Bupati Nagan Raya: Peradilan Adat Gampong Makin Merosot

Bupati Nagan Raya: Peradilan Adat Gampong Makin Merosot
Ilustrasi. [Foto Istimewa]
Senin, 15 Mei 2017 16:01 WIB
Penulis: Arif

SUKA MAKMUE - Dengan adanya revisi peraturan undang-undang dan situasi sosial kemasyarakatan, kewenangan peradilan adat di tingkat gampong dan mukim dinilai mulai merosot. Sebaliknya peran polisi dan pengadilan menjadi lebih besar dalam penyelesaian sengketa di masyarakat.

Hal ini disampaikan Bupati Nagan Raya, Teuku Zulkarnaini dalam sambutannya pada pembukaan pelatihan peradilan adat yang diselenggarakan oleh Majelis Adat Aceh (MAA) setempat, Senin (15/5/2017).

"Keberadaan peradilan adat di tingkat gampong dan mukim mendapat pengakuan bukan hanya di masa kesultanan Aceh, tapi juga di masa kolonial dan usai terbentuk NKRI. Namun kewenangan peradilan adat sudah merosot sejak dan pasca-kolonial Belanda hingga sekarang. Hal ini disebabkan karena revisi undag-undang dan kondisi warga. Sementara polisi dan pengadilan lebih punya peran," ungkapnya.

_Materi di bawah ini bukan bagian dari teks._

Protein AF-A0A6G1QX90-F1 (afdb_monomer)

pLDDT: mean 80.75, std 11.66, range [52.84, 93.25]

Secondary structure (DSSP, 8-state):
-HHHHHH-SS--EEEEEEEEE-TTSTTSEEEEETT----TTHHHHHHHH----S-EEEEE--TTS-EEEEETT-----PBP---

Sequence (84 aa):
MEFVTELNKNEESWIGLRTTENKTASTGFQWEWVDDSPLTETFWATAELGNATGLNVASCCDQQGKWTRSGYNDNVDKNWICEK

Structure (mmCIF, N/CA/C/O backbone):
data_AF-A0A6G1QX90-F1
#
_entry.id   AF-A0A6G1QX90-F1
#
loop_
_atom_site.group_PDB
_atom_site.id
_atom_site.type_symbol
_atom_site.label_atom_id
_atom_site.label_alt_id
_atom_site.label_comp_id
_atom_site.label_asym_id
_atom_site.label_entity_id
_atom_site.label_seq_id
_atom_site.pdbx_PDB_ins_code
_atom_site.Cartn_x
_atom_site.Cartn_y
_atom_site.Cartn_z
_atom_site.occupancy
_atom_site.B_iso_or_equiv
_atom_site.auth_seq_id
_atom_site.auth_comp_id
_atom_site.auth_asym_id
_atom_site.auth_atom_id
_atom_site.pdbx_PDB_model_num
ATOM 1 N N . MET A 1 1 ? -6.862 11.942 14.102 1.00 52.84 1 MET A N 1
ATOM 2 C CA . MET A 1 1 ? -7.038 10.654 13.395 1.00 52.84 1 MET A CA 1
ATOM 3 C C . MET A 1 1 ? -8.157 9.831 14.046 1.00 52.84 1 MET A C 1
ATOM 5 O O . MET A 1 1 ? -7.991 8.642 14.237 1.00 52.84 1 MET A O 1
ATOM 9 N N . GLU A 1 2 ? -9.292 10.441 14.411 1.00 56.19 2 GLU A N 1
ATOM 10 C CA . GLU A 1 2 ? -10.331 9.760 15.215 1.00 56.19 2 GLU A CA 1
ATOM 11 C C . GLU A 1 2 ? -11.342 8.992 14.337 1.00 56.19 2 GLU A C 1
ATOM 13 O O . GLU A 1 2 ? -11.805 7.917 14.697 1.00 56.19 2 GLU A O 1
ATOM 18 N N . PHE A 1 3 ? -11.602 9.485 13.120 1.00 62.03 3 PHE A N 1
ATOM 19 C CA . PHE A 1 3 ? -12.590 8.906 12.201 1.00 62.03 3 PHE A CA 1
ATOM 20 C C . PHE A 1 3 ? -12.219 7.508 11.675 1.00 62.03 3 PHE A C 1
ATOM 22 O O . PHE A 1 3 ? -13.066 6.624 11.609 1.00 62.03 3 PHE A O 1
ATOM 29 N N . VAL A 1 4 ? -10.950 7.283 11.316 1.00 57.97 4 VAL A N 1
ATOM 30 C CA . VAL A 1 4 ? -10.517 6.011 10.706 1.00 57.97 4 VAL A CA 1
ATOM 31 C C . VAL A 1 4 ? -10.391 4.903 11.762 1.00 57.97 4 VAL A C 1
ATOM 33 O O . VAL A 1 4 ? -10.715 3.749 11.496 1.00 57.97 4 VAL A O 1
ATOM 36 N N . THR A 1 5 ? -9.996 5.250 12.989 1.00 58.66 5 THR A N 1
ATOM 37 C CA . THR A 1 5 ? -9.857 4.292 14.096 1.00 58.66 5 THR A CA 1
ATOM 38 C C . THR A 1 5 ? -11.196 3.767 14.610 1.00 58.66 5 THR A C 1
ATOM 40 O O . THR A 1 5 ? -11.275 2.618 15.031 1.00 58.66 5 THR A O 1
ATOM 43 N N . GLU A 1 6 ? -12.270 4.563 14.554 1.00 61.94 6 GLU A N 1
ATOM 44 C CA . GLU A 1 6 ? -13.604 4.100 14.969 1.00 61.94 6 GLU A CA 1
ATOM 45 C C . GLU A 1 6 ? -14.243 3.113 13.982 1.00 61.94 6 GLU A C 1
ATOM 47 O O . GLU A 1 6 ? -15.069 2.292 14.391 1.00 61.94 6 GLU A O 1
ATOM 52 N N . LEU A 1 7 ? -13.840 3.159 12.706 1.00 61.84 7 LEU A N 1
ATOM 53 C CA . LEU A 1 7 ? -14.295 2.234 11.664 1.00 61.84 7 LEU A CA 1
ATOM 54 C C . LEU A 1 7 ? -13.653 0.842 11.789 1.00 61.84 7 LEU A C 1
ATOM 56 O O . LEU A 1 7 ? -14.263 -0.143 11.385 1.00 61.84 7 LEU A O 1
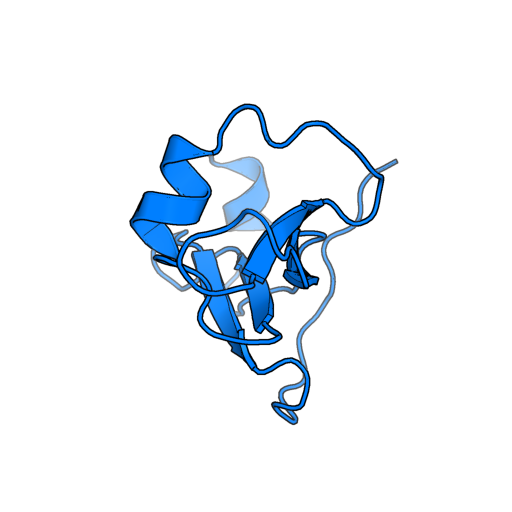ATOM 60 N N . ASN A 1 8 ? -12.467 0.752 12.399 1.00 59.34 8 ASN A N 1
ATOM 61 C CA . ASN A 1 8 ? -11.673 -0.472 12.538 1.00 59.34 8 ASN A CA 1
ATOM 62 C C . ASN A 1 8 ? -11.551 -0.884 14.016 1.00 59.34 8 ASN A C 1
ATOM 64 O O . ASN A 1 8 ? -10.465 -0.921 14.592 1.00 59.34 8 ASN A O 1
ATOM 68 N N . LYS A 1 9 ? -12.681 -1.198 14.668 1.00 58.03 9 LYS A N 1
ATOM 69 C CA . LYS A 1 9 ? -12.691 -1.739 16.041 1.00 58.03 9 LYS A CA 1
ATOM 70 C C . LYS A 1 9 ? -12.104 -3.158 16.089 1.00 58.03 9 LYS A C 1
ATOM 72 O O . LYS A 1 9 ? -12.844 -4.122 16.265 1.00 58.03 9 LYS A O 1
ATOM 77 N N . ASN A 1 10 ? -10.771 -3.230 16.045 1.00 58.03 10 ASN A N 1
ATOM 78 C CA . ASN A 1 10 ? -9.888 -4.370 16.338 1.00 58.03 10 ASN A CA 1
ATOM 79 C C . ASN A 1 10 ? -9.360 -5.192 15.151 1.00 58.03 10 ASN A C 1
ATOM 81 O O . ASN A 1 10 ? -8.706 -6.204 15.398 1.00 58.03 10 ASN A O 1
ATOM 85 N N . GLU A 1 11 ? -9.573 -4.775 13.903 1.00 75.62 11 GLU A N 1
ATOM 86 C CA . GLU A 1 11 ? -9.084 -5.505 12.724 1.00 75.62 11 GLU A CA 1
ATOM 87 C C . GLU A 1 11 ? -8.380 -4.559 11.749 1.00 75.62 11 GLU A C 1
ATOM 89 O O . GLU A 1 11 ? -8.823 -3.434 11.530 1.00 75.62 11 GLU A O 1
ATOM 94 N N . GLU A 1 12 ? -7.260 -5.009 11.181 1.00 85.00 12 GLU A N 1
ATOM 95 C CA . GLU A 1 12 ? -6.569 -4.284 10.116 1.00 85.00 12 GLU A CA 1
ATOM 96 C C . GLU A 1 12 ? -7.407 -4.337 8.837 1.00 85.00 12 GLU A C 1
ATOM 98 O O . GLU A 1 12 ? -7.961 -5.382 8.499 1.00 85.00 12 GLU A O 1
ATOM 103 N N . SER A 1 13 ? -7.438 -3.236 8.089 1.00 87.19 13 SER A N 1
ATOM 104 C CA . SER A 1 13 ? -8.114 -3.190 6.788 1.00 87.19 13 SER A CA 1
ATOM 105 C C . SER A 1 13 ? -7.129 -2.838 5.683 1.00 87.19 13 SER A C 1
ATOM 107 O O . SER A 1 13 ? -6.236 -2.012 5.879 1.00 87.19 13 SER A O 1
ATOM 109 N N . TRP A 1 14 ? -7.284 -3.459 4.518 1.00 90.00 14 TRP A N 1
ATOM 110 C CA . TRP A 1 14 ? -6.547 -3.101 3.315 1.00 90.00 14 TRP A CA 1
ATOM 111 C C . TRP A 1 14 ? -6.845 -1.657 2.914 1.00 90.00 14 TRP A C 1
ATOM 113 O O . TRP A 1 14 ? -7.994 -1.205 2.949 1.00 90.00 14 TRP A O 1
ATOM 123 N N . ILE A 1 15 ? -5.794 -0.946 2.519 1.00 90.00 15 ILE A N 1
ATOM 124 C CA . ILE A 1 15 ? -5.870 0.406 1.968 1.00 90.00 15 ILE A CA 1
ATOM 125 C C . ILE A 1 15 ? -5.296 0.414 0.554 1.00 90.00 15 ILE A C 1
ATOM 127 O O . ILE A 1 15 ? -4.592 -0.508 0.146 1.00 90.00 15 ILE A O 1
ATOM 131 N N . GLY A 1 16 ? -5.566 1.478 -0.197 1.00 91.94 16 GLY A N 1
ATOM 132 C CA . GLY A 1 16 ? -5.133 1.620 -1.586 1.00 91.94 16 GLY A CA 1
ATOM 133 C C . GLY A 1 16 ? -3.625 1.785 -1.805 1.00 91.94 16 GLY A C 1
ATOM 134 O O . GLY A 1 16 ? -3.246 2.251 -2.869 1.00 91.94 16 GLY A O 1
ATOM 135 N N . LEU A 1 17 ? -2.760 1.463 -0.840 1.00 91.81 17 LEU A N 1
ATOM 136 C CA . LEU A 1 17 ? -1.311 1.623 -0.962 1.00 91.81 17 LEU A CA 1
ATOM 137 C C . LEU A 1 17 ? -0.650 0.272 -1.262 1.00 91.81 17 LEU A C 1
ATOM 139 O O . LEU A 1 17 ? -0.818 -0.703 -0.524 1.00 91.81 17 LEU A O 1
ATO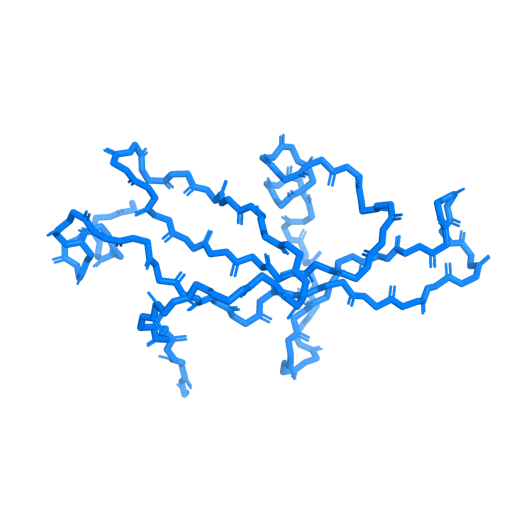M 143 N N . ARG A 1 18 ? 0.138 0.215 -2.335 1.00 92.62 18 ARG A N 1
ATOM 144 C CA . ARG A 1 18 ? 0.846 -0.995 -2.776 1.00 92.62 18 ARG A CA 1
ATOM 145 C C . ARG A 1 18 ? 2.262 -0.679 -3.218 1.00 92.62 18 ARG A C 1
ATOM 147 O O . ARG A 1 18 ? 2.598 0.482 -3.443 1.00 92.62 18 ARG A O 1
ATOM 154 N N . THR A 1 19 ? 3.075 -1.713 -3.398 1.00 92.62 19 THR A N 1
ATOM 155 C CA . THR A 1 19 ? 4.356 -1.566 -4.083 1.00 92.62 19 THR A CA 1
ATOM 156 C C . THR A 1 19 ? 4.273 -1.982 -5.543 1.00 92.62 19 THR A C 1
ATOM 158 O O . THR A 1 19 ? 3.583 -2.936 -5.906 1.00 92.62 19 THR A O 1
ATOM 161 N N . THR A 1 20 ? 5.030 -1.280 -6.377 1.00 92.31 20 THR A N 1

Merosotnya peran gampong dan mukim dalam menyelesaikan sengketa di masyarakat, kata Ampon Bang, sapaan akrab Teuku Zulkarnaini telah menyebabkan wibawa pemerintah gampong dan mukim terpuruk sehingga menumpuknya seluruh perkara di lembaga kepolisian dan pengadilan.

Ampon Bang mengapresiasi program reformasi di lembaga kepolisian guna membangun kemitraan dalam membina kamtibmas sehingga adanya penguatan adat di daerah. Selain itu ada pembagian peran dalam penanganan kasus ringan serta memberi dukungan terkait penguatan kapasitas gampong dalam pencegahan gangguan kamtibmas.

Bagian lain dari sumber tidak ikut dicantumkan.